Aafia Siddiqui, a Pakistani prisoner in the United States whose release was reportedly demanded this weekend by a Texan hostage-taker, who is serving an 86-year sentence for the attempted murder of American soldiers. After more than ten hours of stalemate at a synagogue in the US state, four people were released unharmed on Sunday. A man suspected of being their captor was killed. Media, quoting a US official briefed on the matter, reported that the man was calling for the release of 49-year-old Siddiqui.

According to her lawyer, she had ‘absolutely no involvement’ in the hostage situation, and she condemned the hostage-taker’s actions. A US-educated Pakistani scientist, she was jailed in 2010 for attacking American soldiers in Afghanistan. US authorities suspected her of having Al-Qaeda ties, but she was never found guilty. Siddiqui moved to the US when she was 18 years old to study at Boston’s prestigious MIT, earning her Ph.D. in neuroscience at Brandeis University after she graduated.

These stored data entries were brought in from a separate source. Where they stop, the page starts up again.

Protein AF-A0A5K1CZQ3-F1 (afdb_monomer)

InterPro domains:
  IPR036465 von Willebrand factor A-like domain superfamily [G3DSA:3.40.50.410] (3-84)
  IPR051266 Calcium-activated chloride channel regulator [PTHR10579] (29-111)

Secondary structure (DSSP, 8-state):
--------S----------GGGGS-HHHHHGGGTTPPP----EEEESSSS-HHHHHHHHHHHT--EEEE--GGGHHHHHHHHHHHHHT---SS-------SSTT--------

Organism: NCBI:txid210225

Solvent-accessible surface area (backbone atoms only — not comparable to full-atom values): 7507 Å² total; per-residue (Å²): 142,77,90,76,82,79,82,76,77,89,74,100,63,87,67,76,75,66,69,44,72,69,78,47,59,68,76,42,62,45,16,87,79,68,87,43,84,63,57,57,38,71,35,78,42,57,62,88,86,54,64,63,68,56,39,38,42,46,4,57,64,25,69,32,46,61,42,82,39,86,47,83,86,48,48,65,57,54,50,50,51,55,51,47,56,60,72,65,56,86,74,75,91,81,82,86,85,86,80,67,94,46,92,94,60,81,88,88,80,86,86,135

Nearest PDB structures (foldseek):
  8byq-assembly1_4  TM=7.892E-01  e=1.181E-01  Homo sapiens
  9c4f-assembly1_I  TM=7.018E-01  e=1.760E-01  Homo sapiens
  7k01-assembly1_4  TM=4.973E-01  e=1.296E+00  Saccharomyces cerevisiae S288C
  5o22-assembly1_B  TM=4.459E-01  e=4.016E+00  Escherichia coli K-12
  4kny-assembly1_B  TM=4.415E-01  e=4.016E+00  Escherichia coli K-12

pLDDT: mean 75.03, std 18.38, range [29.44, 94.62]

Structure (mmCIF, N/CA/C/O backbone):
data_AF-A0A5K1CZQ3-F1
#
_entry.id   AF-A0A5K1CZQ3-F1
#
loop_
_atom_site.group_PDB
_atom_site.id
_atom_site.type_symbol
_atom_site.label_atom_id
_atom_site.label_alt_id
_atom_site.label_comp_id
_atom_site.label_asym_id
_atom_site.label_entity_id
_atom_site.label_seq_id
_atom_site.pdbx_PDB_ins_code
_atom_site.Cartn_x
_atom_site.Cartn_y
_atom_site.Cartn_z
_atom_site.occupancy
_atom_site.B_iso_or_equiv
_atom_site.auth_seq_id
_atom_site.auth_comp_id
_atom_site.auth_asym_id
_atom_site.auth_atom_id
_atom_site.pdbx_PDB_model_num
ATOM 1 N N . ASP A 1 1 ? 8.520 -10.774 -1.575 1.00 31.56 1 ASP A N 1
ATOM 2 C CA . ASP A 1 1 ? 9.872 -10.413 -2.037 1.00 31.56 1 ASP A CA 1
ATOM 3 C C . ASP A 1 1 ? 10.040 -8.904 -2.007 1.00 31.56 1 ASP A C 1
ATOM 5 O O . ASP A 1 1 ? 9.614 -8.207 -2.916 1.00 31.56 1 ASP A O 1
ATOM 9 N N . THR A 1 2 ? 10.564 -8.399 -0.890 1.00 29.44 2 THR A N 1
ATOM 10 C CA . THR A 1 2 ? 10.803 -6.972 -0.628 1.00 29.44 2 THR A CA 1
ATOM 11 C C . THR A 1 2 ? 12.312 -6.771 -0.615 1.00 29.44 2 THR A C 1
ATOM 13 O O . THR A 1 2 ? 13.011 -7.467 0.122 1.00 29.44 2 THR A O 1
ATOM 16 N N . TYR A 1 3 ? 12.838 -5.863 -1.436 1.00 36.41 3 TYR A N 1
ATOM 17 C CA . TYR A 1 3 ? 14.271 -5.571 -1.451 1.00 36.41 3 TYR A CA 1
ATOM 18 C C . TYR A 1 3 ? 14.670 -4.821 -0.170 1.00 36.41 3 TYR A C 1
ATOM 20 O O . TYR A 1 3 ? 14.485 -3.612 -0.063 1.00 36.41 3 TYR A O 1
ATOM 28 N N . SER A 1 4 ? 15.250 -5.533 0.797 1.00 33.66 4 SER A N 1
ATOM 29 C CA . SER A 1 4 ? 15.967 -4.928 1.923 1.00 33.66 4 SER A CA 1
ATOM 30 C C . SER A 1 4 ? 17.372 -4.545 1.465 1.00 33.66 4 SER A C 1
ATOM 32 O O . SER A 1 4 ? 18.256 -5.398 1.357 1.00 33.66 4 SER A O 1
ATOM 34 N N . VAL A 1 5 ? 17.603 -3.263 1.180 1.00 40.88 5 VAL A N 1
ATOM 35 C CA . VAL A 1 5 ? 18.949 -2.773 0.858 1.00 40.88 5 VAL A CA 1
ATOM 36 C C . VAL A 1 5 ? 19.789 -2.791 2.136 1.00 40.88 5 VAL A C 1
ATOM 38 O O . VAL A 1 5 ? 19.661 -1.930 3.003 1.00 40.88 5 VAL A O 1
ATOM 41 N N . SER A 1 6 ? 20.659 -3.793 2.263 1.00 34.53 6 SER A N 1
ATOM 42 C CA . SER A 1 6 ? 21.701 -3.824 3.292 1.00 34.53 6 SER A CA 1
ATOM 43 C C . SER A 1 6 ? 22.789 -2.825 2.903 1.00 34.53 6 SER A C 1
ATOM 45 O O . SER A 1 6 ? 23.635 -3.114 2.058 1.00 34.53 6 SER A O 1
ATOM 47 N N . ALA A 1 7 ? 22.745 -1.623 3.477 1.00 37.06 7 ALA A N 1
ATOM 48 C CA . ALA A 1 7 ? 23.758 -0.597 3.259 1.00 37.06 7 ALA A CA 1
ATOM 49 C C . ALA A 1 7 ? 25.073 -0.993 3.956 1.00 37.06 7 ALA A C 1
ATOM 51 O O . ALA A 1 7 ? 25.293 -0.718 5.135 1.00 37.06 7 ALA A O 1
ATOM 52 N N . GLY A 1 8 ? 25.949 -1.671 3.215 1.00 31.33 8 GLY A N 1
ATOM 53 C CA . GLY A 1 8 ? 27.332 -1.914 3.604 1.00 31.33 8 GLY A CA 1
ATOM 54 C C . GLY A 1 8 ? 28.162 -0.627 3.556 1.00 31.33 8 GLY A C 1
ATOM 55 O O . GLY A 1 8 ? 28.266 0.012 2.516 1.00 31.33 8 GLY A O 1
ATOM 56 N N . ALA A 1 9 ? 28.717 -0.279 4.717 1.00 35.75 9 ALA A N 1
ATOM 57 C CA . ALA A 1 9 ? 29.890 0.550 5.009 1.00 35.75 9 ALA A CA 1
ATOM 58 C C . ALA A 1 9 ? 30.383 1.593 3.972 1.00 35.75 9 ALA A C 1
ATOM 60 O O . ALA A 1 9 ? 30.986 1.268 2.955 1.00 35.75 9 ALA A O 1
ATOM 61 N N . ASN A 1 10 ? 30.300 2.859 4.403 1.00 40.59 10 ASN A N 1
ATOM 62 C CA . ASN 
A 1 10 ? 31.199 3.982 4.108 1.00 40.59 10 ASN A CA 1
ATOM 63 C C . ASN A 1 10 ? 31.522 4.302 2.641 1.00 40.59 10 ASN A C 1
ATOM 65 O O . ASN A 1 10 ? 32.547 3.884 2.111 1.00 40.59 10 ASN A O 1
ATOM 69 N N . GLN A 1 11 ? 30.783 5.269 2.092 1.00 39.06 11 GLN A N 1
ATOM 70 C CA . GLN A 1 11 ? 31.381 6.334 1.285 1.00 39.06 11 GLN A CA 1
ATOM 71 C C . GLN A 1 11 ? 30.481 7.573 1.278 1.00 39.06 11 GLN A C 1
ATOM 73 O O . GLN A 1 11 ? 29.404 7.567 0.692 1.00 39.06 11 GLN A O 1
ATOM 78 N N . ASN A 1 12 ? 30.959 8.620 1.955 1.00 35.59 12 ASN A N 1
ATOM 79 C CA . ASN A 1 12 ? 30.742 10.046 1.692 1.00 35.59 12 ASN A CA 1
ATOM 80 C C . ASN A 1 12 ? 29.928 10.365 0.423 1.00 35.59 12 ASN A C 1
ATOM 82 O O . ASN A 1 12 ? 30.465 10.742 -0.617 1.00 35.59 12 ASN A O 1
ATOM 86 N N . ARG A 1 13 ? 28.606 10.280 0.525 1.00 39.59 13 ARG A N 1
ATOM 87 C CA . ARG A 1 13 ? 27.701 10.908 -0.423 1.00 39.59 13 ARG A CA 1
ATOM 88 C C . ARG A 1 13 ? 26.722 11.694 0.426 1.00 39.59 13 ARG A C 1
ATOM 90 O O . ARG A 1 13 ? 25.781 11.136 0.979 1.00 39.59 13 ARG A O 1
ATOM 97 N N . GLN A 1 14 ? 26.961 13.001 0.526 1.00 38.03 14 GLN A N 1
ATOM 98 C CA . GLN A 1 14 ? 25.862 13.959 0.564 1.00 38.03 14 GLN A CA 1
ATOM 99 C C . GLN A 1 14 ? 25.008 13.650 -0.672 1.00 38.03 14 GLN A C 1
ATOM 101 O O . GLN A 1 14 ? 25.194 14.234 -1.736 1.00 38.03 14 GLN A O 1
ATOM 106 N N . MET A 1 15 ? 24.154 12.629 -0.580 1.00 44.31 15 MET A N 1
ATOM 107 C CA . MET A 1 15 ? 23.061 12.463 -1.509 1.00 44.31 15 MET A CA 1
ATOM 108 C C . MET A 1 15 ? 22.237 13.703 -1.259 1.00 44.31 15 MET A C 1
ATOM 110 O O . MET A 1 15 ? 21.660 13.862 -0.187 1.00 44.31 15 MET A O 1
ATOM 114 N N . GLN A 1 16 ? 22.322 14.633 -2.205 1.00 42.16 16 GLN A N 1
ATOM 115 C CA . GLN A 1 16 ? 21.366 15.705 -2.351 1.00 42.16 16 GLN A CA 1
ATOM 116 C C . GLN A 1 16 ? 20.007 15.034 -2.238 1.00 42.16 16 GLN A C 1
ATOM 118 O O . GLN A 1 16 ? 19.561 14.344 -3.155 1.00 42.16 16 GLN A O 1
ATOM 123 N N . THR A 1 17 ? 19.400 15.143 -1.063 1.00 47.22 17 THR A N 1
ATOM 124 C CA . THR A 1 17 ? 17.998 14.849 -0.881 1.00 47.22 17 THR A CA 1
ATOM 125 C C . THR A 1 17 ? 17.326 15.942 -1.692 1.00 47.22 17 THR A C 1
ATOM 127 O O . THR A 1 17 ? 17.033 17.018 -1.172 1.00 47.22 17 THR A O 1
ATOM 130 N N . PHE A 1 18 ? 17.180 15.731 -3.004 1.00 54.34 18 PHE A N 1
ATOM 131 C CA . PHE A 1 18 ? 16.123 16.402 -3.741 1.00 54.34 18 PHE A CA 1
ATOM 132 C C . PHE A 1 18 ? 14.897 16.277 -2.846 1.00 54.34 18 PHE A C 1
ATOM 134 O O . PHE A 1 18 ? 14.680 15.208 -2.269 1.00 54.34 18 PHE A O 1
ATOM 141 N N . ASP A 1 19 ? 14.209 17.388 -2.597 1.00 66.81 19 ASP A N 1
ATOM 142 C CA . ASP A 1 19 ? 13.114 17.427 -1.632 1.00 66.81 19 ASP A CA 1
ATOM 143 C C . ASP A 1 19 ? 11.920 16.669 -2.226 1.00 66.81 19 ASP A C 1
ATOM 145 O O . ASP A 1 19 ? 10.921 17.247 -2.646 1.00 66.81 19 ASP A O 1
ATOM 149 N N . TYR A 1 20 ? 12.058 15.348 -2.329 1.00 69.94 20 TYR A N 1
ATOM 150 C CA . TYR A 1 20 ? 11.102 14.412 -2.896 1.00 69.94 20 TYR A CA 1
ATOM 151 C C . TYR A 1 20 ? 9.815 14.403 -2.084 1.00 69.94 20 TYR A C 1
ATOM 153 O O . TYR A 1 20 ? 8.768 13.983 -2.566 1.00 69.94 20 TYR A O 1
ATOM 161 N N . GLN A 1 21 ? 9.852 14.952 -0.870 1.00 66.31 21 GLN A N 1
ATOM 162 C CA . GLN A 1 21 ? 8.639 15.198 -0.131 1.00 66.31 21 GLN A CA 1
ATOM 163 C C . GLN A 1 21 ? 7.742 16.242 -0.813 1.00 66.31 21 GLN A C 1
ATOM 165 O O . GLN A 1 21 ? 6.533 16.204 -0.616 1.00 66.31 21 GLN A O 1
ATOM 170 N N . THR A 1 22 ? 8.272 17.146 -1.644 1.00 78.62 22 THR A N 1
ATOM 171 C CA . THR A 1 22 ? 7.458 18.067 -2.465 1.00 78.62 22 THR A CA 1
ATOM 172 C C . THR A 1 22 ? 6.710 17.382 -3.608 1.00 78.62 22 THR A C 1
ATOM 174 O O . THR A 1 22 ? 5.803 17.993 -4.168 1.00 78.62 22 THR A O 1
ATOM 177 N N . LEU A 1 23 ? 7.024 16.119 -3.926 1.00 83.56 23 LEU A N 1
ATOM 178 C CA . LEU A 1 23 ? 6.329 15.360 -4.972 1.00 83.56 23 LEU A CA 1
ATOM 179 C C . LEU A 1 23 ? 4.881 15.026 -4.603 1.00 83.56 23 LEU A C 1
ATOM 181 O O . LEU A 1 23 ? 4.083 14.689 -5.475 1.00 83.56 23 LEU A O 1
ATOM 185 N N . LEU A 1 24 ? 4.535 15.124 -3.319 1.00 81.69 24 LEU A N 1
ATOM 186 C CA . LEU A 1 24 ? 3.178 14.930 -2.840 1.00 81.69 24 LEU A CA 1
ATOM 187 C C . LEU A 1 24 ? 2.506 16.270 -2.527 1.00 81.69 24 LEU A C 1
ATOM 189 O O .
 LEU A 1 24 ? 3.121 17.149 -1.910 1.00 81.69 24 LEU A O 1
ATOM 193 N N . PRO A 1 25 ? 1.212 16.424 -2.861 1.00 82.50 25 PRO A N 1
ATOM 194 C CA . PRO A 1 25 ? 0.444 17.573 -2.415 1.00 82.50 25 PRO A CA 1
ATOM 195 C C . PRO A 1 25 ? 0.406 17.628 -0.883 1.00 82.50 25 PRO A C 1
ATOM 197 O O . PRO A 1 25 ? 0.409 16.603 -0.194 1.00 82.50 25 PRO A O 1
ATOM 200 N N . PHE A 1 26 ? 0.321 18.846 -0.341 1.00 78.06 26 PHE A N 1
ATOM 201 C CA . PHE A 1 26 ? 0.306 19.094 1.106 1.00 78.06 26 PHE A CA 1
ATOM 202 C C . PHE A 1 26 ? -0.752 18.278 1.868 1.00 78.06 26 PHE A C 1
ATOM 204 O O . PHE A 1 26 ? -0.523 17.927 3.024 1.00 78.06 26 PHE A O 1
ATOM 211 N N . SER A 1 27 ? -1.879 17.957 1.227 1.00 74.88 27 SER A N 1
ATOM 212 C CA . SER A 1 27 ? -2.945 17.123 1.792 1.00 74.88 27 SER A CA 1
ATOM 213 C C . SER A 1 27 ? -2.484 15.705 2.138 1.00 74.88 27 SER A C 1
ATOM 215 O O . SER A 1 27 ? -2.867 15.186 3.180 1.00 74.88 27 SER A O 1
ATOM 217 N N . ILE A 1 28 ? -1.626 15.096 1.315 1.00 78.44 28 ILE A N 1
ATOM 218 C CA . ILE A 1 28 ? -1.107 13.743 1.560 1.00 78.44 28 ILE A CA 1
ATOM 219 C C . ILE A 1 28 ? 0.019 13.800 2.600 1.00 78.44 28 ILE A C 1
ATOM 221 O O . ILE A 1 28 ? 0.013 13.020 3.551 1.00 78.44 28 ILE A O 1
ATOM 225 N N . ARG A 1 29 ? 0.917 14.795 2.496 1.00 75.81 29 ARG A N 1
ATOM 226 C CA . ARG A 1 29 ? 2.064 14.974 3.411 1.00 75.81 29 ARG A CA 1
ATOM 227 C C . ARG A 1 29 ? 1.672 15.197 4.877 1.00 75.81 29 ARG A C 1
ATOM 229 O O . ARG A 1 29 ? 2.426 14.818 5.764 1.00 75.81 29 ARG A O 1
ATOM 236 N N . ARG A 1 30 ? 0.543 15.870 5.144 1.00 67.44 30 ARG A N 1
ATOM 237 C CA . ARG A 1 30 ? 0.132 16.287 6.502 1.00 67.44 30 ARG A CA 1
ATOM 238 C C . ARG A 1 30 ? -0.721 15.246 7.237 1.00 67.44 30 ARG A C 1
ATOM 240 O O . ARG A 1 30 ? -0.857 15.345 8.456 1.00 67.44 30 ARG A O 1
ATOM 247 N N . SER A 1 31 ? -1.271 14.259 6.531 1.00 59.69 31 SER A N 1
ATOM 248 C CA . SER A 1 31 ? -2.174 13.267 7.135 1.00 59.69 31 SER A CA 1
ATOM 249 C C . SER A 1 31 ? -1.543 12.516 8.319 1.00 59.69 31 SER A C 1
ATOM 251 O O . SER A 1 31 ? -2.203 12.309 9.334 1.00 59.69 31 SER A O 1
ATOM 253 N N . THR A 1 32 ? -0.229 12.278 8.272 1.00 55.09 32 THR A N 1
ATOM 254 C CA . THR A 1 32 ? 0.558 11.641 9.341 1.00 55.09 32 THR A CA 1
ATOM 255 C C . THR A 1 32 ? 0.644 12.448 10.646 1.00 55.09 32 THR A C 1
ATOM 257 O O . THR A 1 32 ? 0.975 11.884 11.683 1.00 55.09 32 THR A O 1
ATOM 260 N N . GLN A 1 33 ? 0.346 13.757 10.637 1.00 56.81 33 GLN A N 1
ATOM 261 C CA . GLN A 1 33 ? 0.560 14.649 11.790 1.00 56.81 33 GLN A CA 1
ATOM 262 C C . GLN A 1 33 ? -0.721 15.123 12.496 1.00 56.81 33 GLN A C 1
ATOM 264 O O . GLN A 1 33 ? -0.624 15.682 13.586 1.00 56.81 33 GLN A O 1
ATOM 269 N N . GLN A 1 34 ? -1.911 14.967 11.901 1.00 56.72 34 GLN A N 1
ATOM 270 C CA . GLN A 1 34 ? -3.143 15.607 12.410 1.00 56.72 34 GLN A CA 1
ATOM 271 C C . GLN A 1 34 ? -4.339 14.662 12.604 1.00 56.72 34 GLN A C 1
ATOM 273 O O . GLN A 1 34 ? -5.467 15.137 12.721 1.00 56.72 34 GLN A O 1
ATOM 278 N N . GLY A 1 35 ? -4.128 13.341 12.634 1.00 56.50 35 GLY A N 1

She came up on the FBI’s radar after the 9/11 terrorist attacks of 2001 for giving to Islamic organizations and for buying $10,000 worth of night-vision goggles and books on warfare. After returning to Pakistan, she married Khalid Sheikh Mohammed’s family, the architect of the 9/11 attacks. She is suspected of joining Al-Qaeda from America. Around 2003, she disappeared in Karachi along with her three children. Five years later, she appeared in Pakistan’s war-torn neighbor Afghanistan, where she was taken away by local forces in Ghazni, a restive province in southeastern Pakistan.

‘Death to America’
When US forces interrogated her, she grabbed a rifle and opened fire, yelling ‘Death to America’ and ‘I want to kill Americans’. In the aftermath of her imprisonment, Al-Qaeda’s then number two urged Muslims to avenge the decision. Although the soldiers escaped unharmed, she was injured. Her imprisonment sparked outrage in her home country, and her supporters claim she was the victim of a secret Pakistan-US plot.

In the past hostages’ crises in Pakistan, as well as the capture of American journalist James Foley by the Islamic State in 2014, militants have demanded that she be released. In Pakistan, Siddiqui is a big name — many consider her to be an innocent victim, according to South Asia analyst Michael Kugelman.

According to him, she was a cause celebre among terrorists, as well as a ‘powerful symbol of how poorly Americans treat innocent Muslims in the global campaign against terror’. Pakistan and the US have been at odds over this issue for decades. The Pakistani prime minister, who has been an open critic of US action in connection with the war on terror, promised to get her released during his election campaign. He offered to free Shakeel Afridi, who is being held in Pakistan for his role in helping Americans find Al-Qaeda founder Osama Bin Laden in Pakistan.